Input records:
***

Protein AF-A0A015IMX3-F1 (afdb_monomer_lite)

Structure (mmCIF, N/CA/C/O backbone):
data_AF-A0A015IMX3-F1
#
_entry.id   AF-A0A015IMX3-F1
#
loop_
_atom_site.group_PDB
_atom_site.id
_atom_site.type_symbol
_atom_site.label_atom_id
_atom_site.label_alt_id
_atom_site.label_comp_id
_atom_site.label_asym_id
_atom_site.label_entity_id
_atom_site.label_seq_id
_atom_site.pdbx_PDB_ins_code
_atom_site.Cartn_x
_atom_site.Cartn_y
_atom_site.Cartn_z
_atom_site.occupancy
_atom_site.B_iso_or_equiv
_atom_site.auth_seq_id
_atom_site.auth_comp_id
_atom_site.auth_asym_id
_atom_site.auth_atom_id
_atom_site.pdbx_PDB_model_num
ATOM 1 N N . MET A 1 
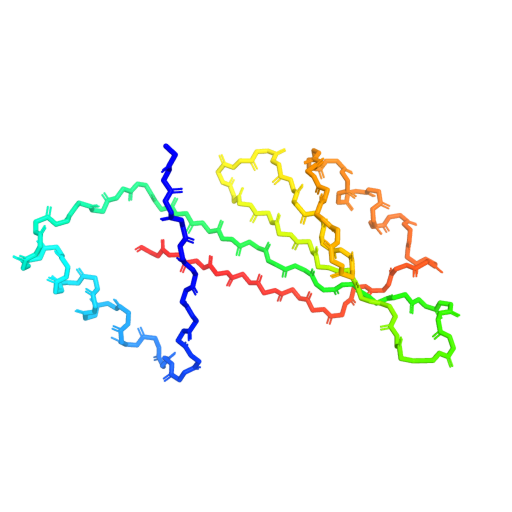1 ? -8.287 1.035 -22.279 1.00 47.91 1 MET A N 1
ATOM 2 C CA . MET A 1 1 ? -8.209 0.614 -20.865 1.00 47.91 1 MET A CA 1
ATOM 3 C C . MET A 1 1 ? -7.047 -0.356 -20.765 1.00 47.91 1 MET A C 1
ATOM 5 O O . MET A 1 1 ? -7.063 -1.349 -21.480 1.00 47.91 1 MET A O 1
ATOM 9 N N . GLY A 1 2 ? -5.989 -0.009 -20.032 1.00 80.56 2 GLY A N 1
ATOM 10 C CA . GLY A 1 2 ? -4.831 -0.893 -19.870 1.00 80.56 2 GLY A CA 1
ATOM 11 C C . GLY A 1 2 ? -5.133 -1.995 -18.858 1.00 80.56 2 GLY A C 1
ATOM 12 O O . GLY A 1 2 ? -5.875 -1.759 -17.908 1.00 80.56 2 GLY A O 1
ATOM 13 N N . VAL A 1 3 ? -4.576 -3.185 -19.065 1.00 83.75 3 VAL A N 1
ATOM 14 C CA . VAL A 1 3 ? -4.574 -4.247 -18.053 1.00 83.75 3 VAL A CA 1
ATOM 15 C C . VAL A 1 3 ? -3.314 -4.066 -17.215 1.00 83.75 3 VAL A C 1
ATOM 17 O O . VAL A 1 3 ? -2.208 -4.109 -17.750 1.00 83.75 3 VAL A O 1
ATOM 20 N N . THR A 1 4 ? -3.482 -3.852 -15.913 1.00 83.94 4 THR A N 1
ATOM 21 C CA . THR A 1 4 ? -2.369 -3.750 -14.962 1.00 83.94 4 THR A CA 1
ATOM 22 C C . THR A 1 4 ? -2.243 -5.068 -14.208 1.00 83.94 4 THR A C 1
ATOM 24 O O . THR A 1 4 ? -3.239 -5.624 -13.754 1.00 83.94 4 THR A O 1
ATOM 27 N N . SER A 1 5 ? -1.025 -5.586 -14.072 1.00 84.50 5 SER A N 1
ATOM 28 C CA . SER A 1 5 ? -0.728 -6.790 -13.287 1.00 84.50 5 SER A CA 1
ATOM 29 C C . SER A 1 5 ? 0.391 -6.497 -12.297 1.00 84.50 5 SER A C 1
ATOM 31 O O . SER A 
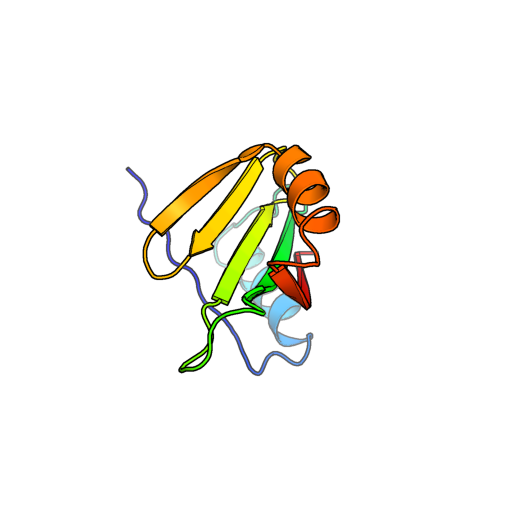1 5 ? 1.355 -5.814 -12.638 1.00 84.50 5 SER A O 1
ATOM 33 N N . VAL A 1 6 ? 0.254 -7.007 -11.073 1.00 83.00 6 VAL A N 1
ATOM 34 C CA . VAL A 1 6 ? 1.227 -6.823 -9.990 1.00 83.00 6 VAL A CA 1
ATOM 35 C C . VAL A 1 6 ? 1.913 -8.157 -9.714 1.00 83.00 6 VAL A C 1
ATOM 37 O O . VAL A 1 6 ? 1.248 -9.169 -9.503 1.00 83.00 6 VAL A O 1
ATOM 40 N N . LEU A 1 7 ? 3.246 -8.157 -9.721 1.00 85.12 7 LEU A N 1
ATOM 41 C CA . LEU A 1 7 ? 4.082 -9.336 -9.500 1.00 85.12 7 LEU A CA 1
ATOM 42 C C . LEU A 1 7 ? 4.949 -9.110 -8.259 1.00 85.12 7 LEU A C 1
ATOM 44 O O . LEU A 1 7 ? 5.667 -8.116 -8.178 1.00 85.12 7 LEU A O 1
ATOM 48 N N . LEU A 1 8 ? 4.895 -10.042 -7.304 1.00 83.44 8 LEU A N 1
ATOM 49 C CA . LEU A 1 8 ? 5.725 -10.017 -6.100 1.00 83.44 8 LEU A CA 1
ATOM 50 C C . LEU A 1 8 ? 6.808 -11.094 -6.182 1.00 83.44 8 LEU A C 1
ATOM 52 O O . LEU A 1 8 ? 6.510 -12.288 -6.151 1.00 83.44 8 LEU A O 1
ATOM 56 N N . TRP A 1 9 ? 8.069 -10.669 -6.203 1.00 82.69 9 TRP A N 1
ATOM 57 C CA . TRP A 1 9 ? 9.216 -11.567 -6.103 1.00 82.69 9 TRP A CA 1
ATOM 58 C C . TRP A 1 9 ? 9.654 -11.707 -4.639 1.00 82.69 9 TRP A C 1
ATOM 60 O O . TRP A 1 9 ? 10.380 -10.866 -4.118 1.00 82.69 9 TRP A O 1
ATOM 70 N N . LYS A 1 10 ? 9.206 -12.777 -3.967 1.00 79.19 10 LYS A N 1
ATOM 71 C CA . LYS A 1 10 ? 9.442 -12.994 -2.524 1.00 79.19 10 LYS A CA 1
ATOM 72 C C . LYS A 1 10 ? 10.902 -13.296 -2.159 1.00 79.19 10 LYS A C 1
ATOM 74 O O . LYS A 1 10 ? 11.372 -12.810 -1.139 1.00 79.19 10 LYS A O 1
ATOM 79 N N . ASP A 1 11 ? 11.620 -14.029 -3.010 1.00 74.31 11 ASP A N 1
ATOM 80 C CA . ASP A 1 11 ? 12.968 -14.552 -2.711 1.00 74.31 11 ASP A CA 1
ATOM 81 C C . ASP A 1 11 ? 14.111 -13.713 -3.314 1.00 74.31 11 ASP A C 1
ATOM 83 O O . ASP A 1 11 ? 15.224 -14.187 -3.550 1.00 74.31 11 ASP A O 1
ATOM 87 N N . SER A 1 12 ? 13.834 -12.453 -3.642 1.00 66.31 12 SER A N 1
ATOM 88 C CA . SER A 1 12 ? 14.818 -11.552 -4.236 1.00 66.31 12 SER A CA 1
ATOM 89 C C . SER A 1 12 ? 15.771 -11.010 -3.159 1.00 66.31 12 SER A C 1
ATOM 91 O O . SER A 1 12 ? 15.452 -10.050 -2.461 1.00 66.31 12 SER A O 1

***

What this task involves: The answer must be the part of the records that opens with the line containing "ATOM 31 O O . SER A" and closes with the line containing "ATOM 72 C C", reproduced exactly, with no pictures.

Solution to this task:
ATOM 31 O O . SER A 
1 5 ? 1.355 -5.814 -12.638 1.00 84.50 5 SER A O 1
ATOM 33 N N . VAL A 1 6 ? 0.254 -7.007 -11.073 1.00 83.00 6 VAL A N 1
ATOM 34 C CA . VAL A 1 6 ? 1.227 -6.823 -9.990 1.00 83.00 6 VAL A CA 1
ATOM 35 C C . VAL A 1 6 ? 1.913 -8.157 -9.714 1.00 83.00 6 VAL A C 1
ATOM 37 O O . VAL A 1 6 ? 1.248 -9.169 -9.503 1.00 83.00 6 VAL A O 1
ATOM 40 N N . LEU A 1 7 ? 3.246 -8.157 -9.721 1.00 85.12 7 LEU A N 1
ATOM 41 C CA . LEU A 1 7 ? 4.082 -9.336 -9.500 1.00 85.12 7 LEU A CA 1
ATOM 42 C C . LEU A 1 7 ? 4.949 -9.110 -8.259 1.00 85.12 7 LEU A C 1
ATOM 44 O O . LEU A 1 7 ? 5.667 -8.116 -8.178 1.00 85.12 7 LEU A O 1
ATOM 48 N N . LEU A 1 8 ? 4.895 -10.042 -7.304 1.00 83.44 8 LEU A N 1
ATOM 49 C CA . LEU A 1 8 ? 5.725 -10.017 -6.100 1.00 83.44 8 LEU A CA 1
ATOM 50 C C . LEU A 1 8 ? 6.808 -11.094 -6.182 1.00 83.44 8 LEU A C 1
ATOM 52 O O . LEU A 1 8 ? 6.510 -12.288 -6.151 1.00 83.44 8 LEU A O 1
ATOM 56 N N . TRP A 1 9 ? 8.069 -10.669 -6.203 1.00 82.69 9 TRP A N 1
ATOM 57 C CA . TRP A 1 9 ? 9.216 -11.567 -6.103 1.00 82.69 9 TRP A CA 1
ATOM 58 C C . TRP A 1 9 ? 9.654 -11.707 -4.639 1.00 82.69 9 TRP A C 1
ATOM 60 O O . TRP A 1 9 ? 10.380 -10.866 -4.118 1.00 82.69 9 TRP A O 1
ATOM 70 N N . LYS A 1 10 ? 9.206 -12.777 -3.967 1.00 79.19 10 LYS A N 1
ATOM 71 C CA . LYS A 1 10 ? 9.442 -12.994 -2.524 1.00 79.19 10 LYS A CA 1
ATOM 72 C C . LYS A 1 10 ? 10.902 -13.296 -2.159 1.00 79.19 10 LYS A C 1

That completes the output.